「姑の、天下三分の計 2」
 関羽×劉備


「この時代の職場環境劣悪さを訴えるには、どこへ申し出たら良いのだろう」
 真剣に呟きつつ、諸葛亮は回廊を歩いていた。
 何とか趙雲の特訓から逃れることに成功したものの(『殿が呼んでいましたよ』の一言であっさり終わった)、結局趙雲からの誘いはこれ以降も続き、逃げ回る間に諸葛亮のレベルが上がり、戦場で自ら戦える軍師に育つのは、また別の話である。
 すでに午後の職務時間となり、官舎から離れた回廊に人気はなかった。唯一、掃除をしている女官がひとり、せっせと働いているだけだ。
 悩み多き青年は一人で沈思し歩いていたものだから、角で大きなもふっとしたものにぶつかったとき、それが何だか分からなかった。
 黒いフワフワしたもので、さらりとした肌触りがアジアンビューティーなそれに、うっかり和みかけたもののはた、と気付いて顔を上げた。
「げぇー、関羽!」
 急いで後退った。
 諸葛亮が顔を突っ込んだのは、美髯と呼ばれる髯の中だった。思わず口走った言葉に相手への非礼があったが、さすがは諸葛亮で、何事もなかったかのようににこり、と微笑を浮かべて挨拶をした。

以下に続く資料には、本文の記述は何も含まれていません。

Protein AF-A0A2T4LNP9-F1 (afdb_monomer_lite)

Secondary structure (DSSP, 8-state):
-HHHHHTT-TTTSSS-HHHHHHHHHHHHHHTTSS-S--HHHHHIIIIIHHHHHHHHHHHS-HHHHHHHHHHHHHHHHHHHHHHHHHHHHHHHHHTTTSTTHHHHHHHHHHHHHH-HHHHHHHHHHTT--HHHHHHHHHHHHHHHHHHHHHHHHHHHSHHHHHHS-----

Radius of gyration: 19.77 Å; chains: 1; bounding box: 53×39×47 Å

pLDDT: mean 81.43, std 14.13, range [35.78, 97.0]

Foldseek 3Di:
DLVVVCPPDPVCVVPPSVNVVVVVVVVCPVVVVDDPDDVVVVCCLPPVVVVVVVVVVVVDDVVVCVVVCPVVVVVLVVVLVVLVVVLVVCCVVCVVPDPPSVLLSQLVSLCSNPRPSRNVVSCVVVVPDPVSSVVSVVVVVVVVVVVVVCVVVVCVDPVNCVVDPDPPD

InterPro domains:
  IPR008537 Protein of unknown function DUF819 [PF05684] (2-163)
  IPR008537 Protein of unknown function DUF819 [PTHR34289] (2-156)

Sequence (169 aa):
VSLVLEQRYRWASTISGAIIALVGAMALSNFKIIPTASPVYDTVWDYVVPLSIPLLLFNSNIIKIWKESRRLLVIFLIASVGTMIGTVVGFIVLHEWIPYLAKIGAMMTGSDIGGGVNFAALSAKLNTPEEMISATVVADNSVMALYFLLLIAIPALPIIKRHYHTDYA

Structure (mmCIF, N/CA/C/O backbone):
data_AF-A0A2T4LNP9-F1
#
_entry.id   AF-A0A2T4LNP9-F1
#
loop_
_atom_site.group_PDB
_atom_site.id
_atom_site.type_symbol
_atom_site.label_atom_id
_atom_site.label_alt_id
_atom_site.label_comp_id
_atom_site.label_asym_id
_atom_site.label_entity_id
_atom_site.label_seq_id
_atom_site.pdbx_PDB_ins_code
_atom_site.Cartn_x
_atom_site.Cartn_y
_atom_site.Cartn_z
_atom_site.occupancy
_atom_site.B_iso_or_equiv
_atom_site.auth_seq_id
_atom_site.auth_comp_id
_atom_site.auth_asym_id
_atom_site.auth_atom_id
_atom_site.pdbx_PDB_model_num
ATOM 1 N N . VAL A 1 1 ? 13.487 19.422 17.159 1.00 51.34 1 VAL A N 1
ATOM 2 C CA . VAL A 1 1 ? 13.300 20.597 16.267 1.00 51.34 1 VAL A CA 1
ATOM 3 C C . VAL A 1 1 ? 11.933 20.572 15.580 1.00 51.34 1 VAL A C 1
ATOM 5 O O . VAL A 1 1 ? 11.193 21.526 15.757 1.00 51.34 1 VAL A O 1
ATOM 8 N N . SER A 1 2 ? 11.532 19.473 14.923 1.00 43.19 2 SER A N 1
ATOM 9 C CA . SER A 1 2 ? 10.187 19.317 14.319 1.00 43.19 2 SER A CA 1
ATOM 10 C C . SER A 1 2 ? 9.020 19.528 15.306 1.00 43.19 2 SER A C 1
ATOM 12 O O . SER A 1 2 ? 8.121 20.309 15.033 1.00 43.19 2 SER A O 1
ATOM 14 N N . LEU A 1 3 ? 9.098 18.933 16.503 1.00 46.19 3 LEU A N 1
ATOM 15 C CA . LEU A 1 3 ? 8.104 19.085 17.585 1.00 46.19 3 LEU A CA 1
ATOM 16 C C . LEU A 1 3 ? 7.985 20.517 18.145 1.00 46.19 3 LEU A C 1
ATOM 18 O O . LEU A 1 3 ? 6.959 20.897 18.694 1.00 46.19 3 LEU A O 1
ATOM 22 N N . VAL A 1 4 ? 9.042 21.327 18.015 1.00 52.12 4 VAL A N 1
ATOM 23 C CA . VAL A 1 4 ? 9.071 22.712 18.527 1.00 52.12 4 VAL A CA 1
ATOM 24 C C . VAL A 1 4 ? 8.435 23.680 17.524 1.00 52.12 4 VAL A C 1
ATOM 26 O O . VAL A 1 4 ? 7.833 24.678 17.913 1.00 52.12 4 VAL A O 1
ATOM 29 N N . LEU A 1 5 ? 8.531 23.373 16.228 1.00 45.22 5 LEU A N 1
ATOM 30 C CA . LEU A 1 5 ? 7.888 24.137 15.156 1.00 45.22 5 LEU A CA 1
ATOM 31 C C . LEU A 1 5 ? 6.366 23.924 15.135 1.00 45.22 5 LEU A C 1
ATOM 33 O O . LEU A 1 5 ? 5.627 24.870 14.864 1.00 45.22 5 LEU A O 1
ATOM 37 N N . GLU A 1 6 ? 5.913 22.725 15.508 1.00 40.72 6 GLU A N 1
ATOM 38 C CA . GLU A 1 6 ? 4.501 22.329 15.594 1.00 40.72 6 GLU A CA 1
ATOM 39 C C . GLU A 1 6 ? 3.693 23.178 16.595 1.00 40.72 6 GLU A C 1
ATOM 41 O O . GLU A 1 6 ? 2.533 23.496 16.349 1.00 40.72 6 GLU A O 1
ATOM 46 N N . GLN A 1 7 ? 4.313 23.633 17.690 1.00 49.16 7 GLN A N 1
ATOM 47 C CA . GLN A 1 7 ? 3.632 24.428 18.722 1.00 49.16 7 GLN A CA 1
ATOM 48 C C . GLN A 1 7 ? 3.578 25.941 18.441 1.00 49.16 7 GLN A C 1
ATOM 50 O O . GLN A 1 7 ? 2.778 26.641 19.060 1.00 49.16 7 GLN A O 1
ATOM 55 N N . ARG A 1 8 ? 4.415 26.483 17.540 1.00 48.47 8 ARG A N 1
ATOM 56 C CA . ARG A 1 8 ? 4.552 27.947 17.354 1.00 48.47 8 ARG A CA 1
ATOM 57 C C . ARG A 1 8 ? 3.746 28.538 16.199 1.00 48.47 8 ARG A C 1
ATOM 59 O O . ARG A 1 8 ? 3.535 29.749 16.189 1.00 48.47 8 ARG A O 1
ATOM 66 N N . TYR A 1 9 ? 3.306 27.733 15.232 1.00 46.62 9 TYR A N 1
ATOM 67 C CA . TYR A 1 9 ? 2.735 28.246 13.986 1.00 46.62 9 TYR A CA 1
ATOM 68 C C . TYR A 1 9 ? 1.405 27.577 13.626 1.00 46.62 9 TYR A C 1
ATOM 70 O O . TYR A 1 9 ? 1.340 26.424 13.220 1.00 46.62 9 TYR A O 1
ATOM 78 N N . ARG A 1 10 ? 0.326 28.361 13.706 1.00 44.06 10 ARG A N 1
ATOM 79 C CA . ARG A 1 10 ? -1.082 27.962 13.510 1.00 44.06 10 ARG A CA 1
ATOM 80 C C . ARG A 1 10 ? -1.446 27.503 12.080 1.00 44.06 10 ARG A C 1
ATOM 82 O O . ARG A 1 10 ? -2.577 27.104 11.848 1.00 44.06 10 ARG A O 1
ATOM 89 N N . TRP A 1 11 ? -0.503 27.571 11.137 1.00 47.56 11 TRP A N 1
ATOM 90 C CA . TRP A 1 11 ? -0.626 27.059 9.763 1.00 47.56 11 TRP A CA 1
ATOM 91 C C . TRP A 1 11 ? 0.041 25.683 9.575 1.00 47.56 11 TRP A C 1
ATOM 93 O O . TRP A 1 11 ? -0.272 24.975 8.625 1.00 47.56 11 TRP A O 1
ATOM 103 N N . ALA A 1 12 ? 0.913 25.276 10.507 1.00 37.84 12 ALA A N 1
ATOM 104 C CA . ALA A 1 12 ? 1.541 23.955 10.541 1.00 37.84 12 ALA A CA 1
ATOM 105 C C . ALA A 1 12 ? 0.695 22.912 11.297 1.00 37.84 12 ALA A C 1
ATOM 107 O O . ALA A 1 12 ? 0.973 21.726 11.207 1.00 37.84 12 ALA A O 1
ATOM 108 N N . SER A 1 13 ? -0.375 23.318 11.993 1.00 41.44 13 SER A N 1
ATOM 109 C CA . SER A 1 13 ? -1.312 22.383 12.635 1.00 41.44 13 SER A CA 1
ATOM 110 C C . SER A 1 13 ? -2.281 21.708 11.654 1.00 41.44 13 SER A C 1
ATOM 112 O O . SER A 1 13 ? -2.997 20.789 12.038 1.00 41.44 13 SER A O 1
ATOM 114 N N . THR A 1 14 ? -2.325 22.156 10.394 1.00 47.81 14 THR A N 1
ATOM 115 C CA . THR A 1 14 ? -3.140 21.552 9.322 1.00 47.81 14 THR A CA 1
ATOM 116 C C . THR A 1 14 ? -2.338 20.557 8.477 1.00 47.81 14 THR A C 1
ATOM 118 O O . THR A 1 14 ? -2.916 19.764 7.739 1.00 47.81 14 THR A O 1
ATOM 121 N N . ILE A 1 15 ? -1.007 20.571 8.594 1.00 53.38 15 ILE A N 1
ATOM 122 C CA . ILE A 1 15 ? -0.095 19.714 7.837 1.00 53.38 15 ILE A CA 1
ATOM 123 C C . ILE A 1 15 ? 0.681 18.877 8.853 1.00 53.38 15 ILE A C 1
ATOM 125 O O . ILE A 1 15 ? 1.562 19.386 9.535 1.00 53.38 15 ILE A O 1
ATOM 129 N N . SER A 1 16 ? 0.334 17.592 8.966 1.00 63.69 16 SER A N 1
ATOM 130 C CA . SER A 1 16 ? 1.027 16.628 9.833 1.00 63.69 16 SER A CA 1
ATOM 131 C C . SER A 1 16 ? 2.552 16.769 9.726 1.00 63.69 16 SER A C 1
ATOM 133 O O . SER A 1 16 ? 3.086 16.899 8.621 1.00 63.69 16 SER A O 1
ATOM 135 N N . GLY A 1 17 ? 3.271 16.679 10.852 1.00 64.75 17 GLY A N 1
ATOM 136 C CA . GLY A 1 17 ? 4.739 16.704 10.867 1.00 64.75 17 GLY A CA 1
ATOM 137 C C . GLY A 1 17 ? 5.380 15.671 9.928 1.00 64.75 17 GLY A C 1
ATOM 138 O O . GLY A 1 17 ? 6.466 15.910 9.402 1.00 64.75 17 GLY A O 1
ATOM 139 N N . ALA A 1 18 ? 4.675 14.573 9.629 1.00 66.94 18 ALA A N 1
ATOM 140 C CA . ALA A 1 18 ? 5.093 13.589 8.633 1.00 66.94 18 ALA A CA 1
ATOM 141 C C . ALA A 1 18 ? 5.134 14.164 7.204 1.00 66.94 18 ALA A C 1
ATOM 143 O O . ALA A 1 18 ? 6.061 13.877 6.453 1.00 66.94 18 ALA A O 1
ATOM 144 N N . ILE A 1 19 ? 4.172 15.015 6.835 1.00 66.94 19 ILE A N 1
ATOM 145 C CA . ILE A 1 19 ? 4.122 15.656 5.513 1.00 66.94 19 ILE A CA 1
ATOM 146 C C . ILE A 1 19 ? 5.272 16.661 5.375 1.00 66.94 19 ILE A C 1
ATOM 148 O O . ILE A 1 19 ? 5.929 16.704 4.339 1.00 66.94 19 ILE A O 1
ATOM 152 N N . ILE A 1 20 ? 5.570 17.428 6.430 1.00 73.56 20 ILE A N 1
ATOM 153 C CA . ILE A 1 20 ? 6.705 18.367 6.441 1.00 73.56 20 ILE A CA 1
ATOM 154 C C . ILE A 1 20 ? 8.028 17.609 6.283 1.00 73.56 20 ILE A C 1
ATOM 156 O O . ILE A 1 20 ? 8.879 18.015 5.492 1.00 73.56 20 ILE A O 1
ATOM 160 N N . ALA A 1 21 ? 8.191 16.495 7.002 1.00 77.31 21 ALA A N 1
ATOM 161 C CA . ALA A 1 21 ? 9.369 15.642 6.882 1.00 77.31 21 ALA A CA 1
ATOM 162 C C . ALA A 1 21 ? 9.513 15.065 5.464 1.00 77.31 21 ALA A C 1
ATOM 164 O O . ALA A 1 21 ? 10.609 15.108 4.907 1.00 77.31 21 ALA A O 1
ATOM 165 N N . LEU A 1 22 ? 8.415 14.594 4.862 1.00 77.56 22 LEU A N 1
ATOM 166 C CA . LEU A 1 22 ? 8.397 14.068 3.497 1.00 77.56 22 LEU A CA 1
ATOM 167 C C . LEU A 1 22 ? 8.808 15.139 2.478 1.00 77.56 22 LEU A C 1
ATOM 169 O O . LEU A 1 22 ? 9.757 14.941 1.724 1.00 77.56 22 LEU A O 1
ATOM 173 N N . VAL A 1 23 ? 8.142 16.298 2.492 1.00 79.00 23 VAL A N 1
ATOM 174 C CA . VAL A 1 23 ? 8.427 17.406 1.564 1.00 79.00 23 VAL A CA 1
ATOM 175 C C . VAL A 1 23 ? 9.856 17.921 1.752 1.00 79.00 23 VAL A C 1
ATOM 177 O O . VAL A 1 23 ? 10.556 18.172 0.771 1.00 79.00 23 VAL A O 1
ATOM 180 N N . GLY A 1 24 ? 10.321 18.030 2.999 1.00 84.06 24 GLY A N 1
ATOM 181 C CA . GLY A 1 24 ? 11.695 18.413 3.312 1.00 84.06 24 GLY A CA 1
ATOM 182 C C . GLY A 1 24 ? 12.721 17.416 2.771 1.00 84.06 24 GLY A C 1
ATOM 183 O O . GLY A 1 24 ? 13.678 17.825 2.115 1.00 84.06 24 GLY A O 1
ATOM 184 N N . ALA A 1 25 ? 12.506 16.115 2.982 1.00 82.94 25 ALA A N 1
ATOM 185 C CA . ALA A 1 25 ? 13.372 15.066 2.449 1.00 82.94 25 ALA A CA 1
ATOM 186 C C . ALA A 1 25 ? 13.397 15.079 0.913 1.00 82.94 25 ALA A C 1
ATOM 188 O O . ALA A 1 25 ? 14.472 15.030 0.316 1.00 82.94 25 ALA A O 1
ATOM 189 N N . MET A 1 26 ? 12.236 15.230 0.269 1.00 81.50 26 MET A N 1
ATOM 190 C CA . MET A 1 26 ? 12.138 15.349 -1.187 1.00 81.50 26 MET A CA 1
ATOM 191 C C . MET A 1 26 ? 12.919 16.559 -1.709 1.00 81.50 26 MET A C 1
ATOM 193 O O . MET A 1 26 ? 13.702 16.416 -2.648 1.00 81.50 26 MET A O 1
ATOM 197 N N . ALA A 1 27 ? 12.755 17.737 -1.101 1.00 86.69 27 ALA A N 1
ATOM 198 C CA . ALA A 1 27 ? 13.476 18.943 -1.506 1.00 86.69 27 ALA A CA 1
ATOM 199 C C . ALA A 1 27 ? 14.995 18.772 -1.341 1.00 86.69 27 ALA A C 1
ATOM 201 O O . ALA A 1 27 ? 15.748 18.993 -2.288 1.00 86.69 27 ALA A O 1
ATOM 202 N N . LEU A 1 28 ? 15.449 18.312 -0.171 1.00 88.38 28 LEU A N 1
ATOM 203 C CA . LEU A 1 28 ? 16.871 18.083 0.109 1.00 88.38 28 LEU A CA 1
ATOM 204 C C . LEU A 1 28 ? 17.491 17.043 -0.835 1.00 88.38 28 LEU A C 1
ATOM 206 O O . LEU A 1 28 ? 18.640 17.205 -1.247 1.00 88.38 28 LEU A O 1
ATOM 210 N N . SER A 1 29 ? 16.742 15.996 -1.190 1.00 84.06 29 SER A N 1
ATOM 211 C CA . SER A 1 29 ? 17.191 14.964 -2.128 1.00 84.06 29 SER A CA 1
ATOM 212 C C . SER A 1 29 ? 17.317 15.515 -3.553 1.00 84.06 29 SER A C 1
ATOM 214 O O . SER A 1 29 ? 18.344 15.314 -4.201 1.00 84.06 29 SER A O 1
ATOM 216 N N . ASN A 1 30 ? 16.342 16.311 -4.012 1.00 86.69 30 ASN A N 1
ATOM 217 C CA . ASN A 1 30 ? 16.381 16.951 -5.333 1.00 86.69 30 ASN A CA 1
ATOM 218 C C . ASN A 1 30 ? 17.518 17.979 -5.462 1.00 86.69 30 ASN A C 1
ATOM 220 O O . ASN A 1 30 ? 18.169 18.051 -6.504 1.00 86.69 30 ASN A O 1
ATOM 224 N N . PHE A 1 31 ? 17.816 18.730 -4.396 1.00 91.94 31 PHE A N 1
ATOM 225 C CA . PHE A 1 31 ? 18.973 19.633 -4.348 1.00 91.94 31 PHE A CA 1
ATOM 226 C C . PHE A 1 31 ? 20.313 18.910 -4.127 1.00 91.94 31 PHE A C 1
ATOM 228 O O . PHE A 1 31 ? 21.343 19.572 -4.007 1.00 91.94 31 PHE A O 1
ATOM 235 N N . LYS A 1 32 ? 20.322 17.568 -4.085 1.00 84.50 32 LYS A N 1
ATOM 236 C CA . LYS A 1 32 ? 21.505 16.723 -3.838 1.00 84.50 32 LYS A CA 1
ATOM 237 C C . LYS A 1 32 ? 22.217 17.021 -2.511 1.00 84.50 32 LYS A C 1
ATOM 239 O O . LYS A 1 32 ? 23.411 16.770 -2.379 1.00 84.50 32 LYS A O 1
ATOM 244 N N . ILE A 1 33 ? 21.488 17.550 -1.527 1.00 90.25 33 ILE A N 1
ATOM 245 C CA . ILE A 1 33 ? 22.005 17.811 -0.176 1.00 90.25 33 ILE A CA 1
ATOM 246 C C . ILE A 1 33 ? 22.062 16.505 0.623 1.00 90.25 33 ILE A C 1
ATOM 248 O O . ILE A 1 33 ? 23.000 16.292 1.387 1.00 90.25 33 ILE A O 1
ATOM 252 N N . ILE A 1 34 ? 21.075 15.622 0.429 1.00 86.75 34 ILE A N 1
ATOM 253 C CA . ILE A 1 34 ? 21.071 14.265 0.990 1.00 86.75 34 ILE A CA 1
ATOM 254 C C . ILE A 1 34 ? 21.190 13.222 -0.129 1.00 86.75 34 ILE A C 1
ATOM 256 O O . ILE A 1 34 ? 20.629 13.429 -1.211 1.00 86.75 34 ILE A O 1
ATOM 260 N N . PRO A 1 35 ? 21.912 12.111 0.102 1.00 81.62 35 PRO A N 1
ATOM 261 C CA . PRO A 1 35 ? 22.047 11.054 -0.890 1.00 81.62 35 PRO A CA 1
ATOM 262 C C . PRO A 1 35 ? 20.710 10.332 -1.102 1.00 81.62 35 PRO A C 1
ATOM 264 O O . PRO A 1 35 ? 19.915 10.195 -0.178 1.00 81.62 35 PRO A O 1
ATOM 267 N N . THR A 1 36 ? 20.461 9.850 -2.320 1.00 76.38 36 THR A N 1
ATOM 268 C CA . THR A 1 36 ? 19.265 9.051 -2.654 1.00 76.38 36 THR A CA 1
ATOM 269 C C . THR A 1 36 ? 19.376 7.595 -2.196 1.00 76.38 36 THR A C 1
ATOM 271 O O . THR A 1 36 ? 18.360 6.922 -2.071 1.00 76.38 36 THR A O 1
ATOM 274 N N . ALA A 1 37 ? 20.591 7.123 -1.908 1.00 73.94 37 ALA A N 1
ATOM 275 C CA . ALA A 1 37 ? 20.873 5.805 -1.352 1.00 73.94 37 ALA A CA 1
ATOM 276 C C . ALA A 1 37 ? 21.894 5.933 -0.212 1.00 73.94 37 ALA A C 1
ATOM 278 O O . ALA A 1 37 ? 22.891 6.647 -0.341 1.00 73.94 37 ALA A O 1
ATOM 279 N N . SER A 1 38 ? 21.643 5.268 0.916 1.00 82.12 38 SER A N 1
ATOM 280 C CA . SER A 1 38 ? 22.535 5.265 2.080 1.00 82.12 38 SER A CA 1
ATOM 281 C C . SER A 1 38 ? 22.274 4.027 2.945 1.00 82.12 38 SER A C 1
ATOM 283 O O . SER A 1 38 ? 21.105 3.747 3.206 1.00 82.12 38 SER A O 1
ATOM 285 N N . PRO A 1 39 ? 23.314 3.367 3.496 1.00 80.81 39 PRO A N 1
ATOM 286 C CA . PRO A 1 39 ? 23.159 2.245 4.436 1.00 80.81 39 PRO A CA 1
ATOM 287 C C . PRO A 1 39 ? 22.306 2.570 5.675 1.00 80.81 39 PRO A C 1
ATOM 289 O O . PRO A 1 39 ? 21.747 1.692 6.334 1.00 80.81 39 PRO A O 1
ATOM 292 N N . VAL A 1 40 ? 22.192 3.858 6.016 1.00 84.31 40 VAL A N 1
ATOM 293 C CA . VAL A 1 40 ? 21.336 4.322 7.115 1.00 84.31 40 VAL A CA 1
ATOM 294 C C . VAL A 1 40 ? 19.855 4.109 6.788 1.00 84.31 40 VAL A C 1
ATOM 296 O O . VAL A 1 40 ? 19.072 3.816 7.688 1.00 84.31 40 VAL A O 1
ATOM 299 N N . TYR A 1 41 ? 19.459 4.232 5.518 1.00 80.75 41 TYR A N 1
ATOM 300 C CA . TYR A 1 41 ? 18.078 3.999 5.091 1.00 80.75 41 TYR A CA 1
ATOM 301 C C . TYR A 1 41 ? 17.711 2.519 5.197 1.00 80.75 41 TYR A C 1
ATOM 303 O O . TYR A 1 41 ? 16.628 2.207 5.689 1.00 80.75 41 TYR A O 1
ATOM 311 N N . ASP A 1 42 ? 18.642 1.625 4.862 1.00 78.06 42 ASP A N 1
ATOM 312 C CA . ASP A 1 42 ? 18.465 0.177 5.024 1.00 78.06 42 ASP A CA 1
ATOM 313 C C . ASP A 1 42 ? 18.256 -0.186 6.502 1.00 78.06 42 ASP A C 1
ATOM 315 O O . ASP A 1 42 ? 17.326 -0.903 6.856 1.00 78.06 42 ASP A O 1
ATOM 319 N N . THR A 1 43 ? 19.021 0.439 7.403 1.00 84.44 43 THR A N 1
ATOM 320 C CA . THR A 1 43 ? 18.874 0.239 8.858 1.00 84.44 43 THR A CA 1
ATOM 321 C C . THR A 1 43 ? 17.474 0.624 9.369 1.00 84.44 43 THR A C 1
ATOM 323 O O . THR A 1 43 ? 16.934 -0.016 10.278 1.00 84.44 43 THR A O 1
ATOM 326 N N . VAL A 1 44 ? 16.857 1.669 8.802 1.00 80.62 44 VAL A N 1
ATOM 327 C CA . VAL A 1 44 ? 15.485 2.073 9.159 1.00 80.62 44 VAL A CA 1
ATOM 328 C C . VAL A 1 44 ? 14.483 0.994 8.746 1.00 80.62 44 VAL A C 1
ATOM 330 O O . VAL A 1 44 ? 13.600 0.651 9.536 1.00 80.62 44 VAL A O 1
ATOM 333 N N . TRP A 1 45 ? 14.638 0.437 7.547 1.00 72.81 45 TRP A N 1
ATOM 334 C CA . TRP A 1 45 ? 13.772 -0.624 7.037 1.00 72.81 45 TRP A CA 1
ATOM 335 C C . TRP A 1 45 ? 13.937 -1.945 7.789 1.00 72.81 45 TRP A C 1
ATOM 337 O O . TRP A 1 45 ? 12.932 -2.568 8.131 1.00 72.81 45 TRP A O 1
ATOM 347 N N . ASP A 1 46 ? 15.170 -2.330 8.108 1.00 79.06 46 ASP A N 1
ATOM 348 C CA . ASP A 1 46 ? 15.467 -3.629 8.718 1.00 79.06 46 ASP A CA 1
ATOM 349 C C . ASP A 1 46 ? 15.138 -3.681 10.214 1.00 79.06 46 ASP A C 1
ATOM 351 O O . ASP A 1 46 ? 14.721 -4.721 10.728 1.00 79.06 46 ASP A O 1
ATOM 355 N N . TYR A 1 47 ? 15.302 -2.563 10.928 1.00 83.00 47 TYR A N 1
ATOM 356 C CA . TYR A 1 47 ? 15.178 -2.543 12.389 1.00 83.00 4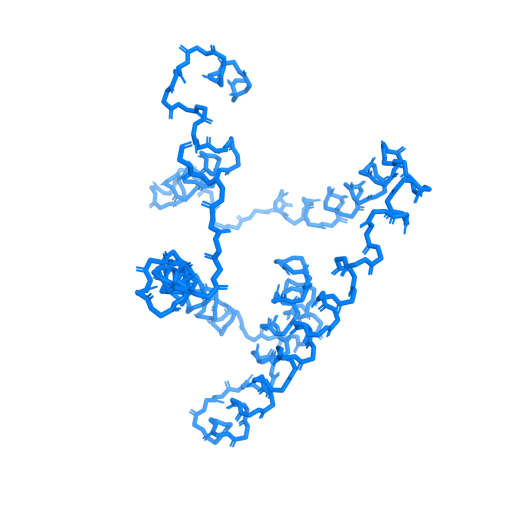7 TYR A CA 1
ATOM 357 C C . TYR A 1 47 ? 14.072 -1.618 12.891 1.00 83.00 47 TYR A C 1
ATOM 359 O O . TYR A 1 47 ? 13.242 -2.028 13.706 1.00 83.00 47 TYR A O 1
ATOM 367 N N . VAL A 1 48 ? 14.039 -0.367 12.426 1.00 82.62 48 VAL A N 1
ATOM 368 C CA . VAL A 1 48 ? 13.155 0.661 13.002 1.00 82.62 48 VAL A CA 1
ATOM 369 C C . VAL A 1 48 ? 11.692 0.389 12.656 1.00 82.62 48 VAL A C 1
ATOM 371 O O . VAL A 1 48 ? 10.832 0.446 13.541 1.00 82.62 48 VAL A O 1
ATOM 374 N N . VAL A 1 49 ? 11.396 0.057 11.396 1.00 77.56 49 VAL A N 1
ATOM 375 C CA . VAL A 1 49 ? 10.025 -0.235 10.949 1.00 77.56 49 VAL A CA 1
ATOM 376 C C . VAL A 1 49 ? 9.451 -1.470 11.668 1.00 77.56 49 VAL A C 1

「これは関羽殿、大変失礼いたしました。少々考え事をしていたもので。お怪我はありませんでしたか」
「貴殿のような優男にぶつかられて、拙者が怪我を負うとでも?」
 こちらは趙雲よりもさらに高い位置に視線があり、見下ろされる、という表現がぴったりだ。ただでさえ威圧感があるのに、この喧嘩腰の態度。初めの頃など怯えていた諸葛亮だったが、今ではむしろ怒りが込み上げるほどだ。
 この髯め。
 顔色ひとつ変えずに、おっしゃるとおりですね、と微笑めたのは奇跡だ。
「頭脳明晰なために、少々人より体が弱い私などに、こうも簡単にぶつかられるのですから、もしかしたら関羽殿のお体の具合が悪いのでは、と案じたのですが、杞憂でした」
 そっちが鈍いからぶつかったんだよ、と暗に含ませつつ答えると、切れ長の関羽の目がすっと細くなった。剣呑とした殺気が光を放っている。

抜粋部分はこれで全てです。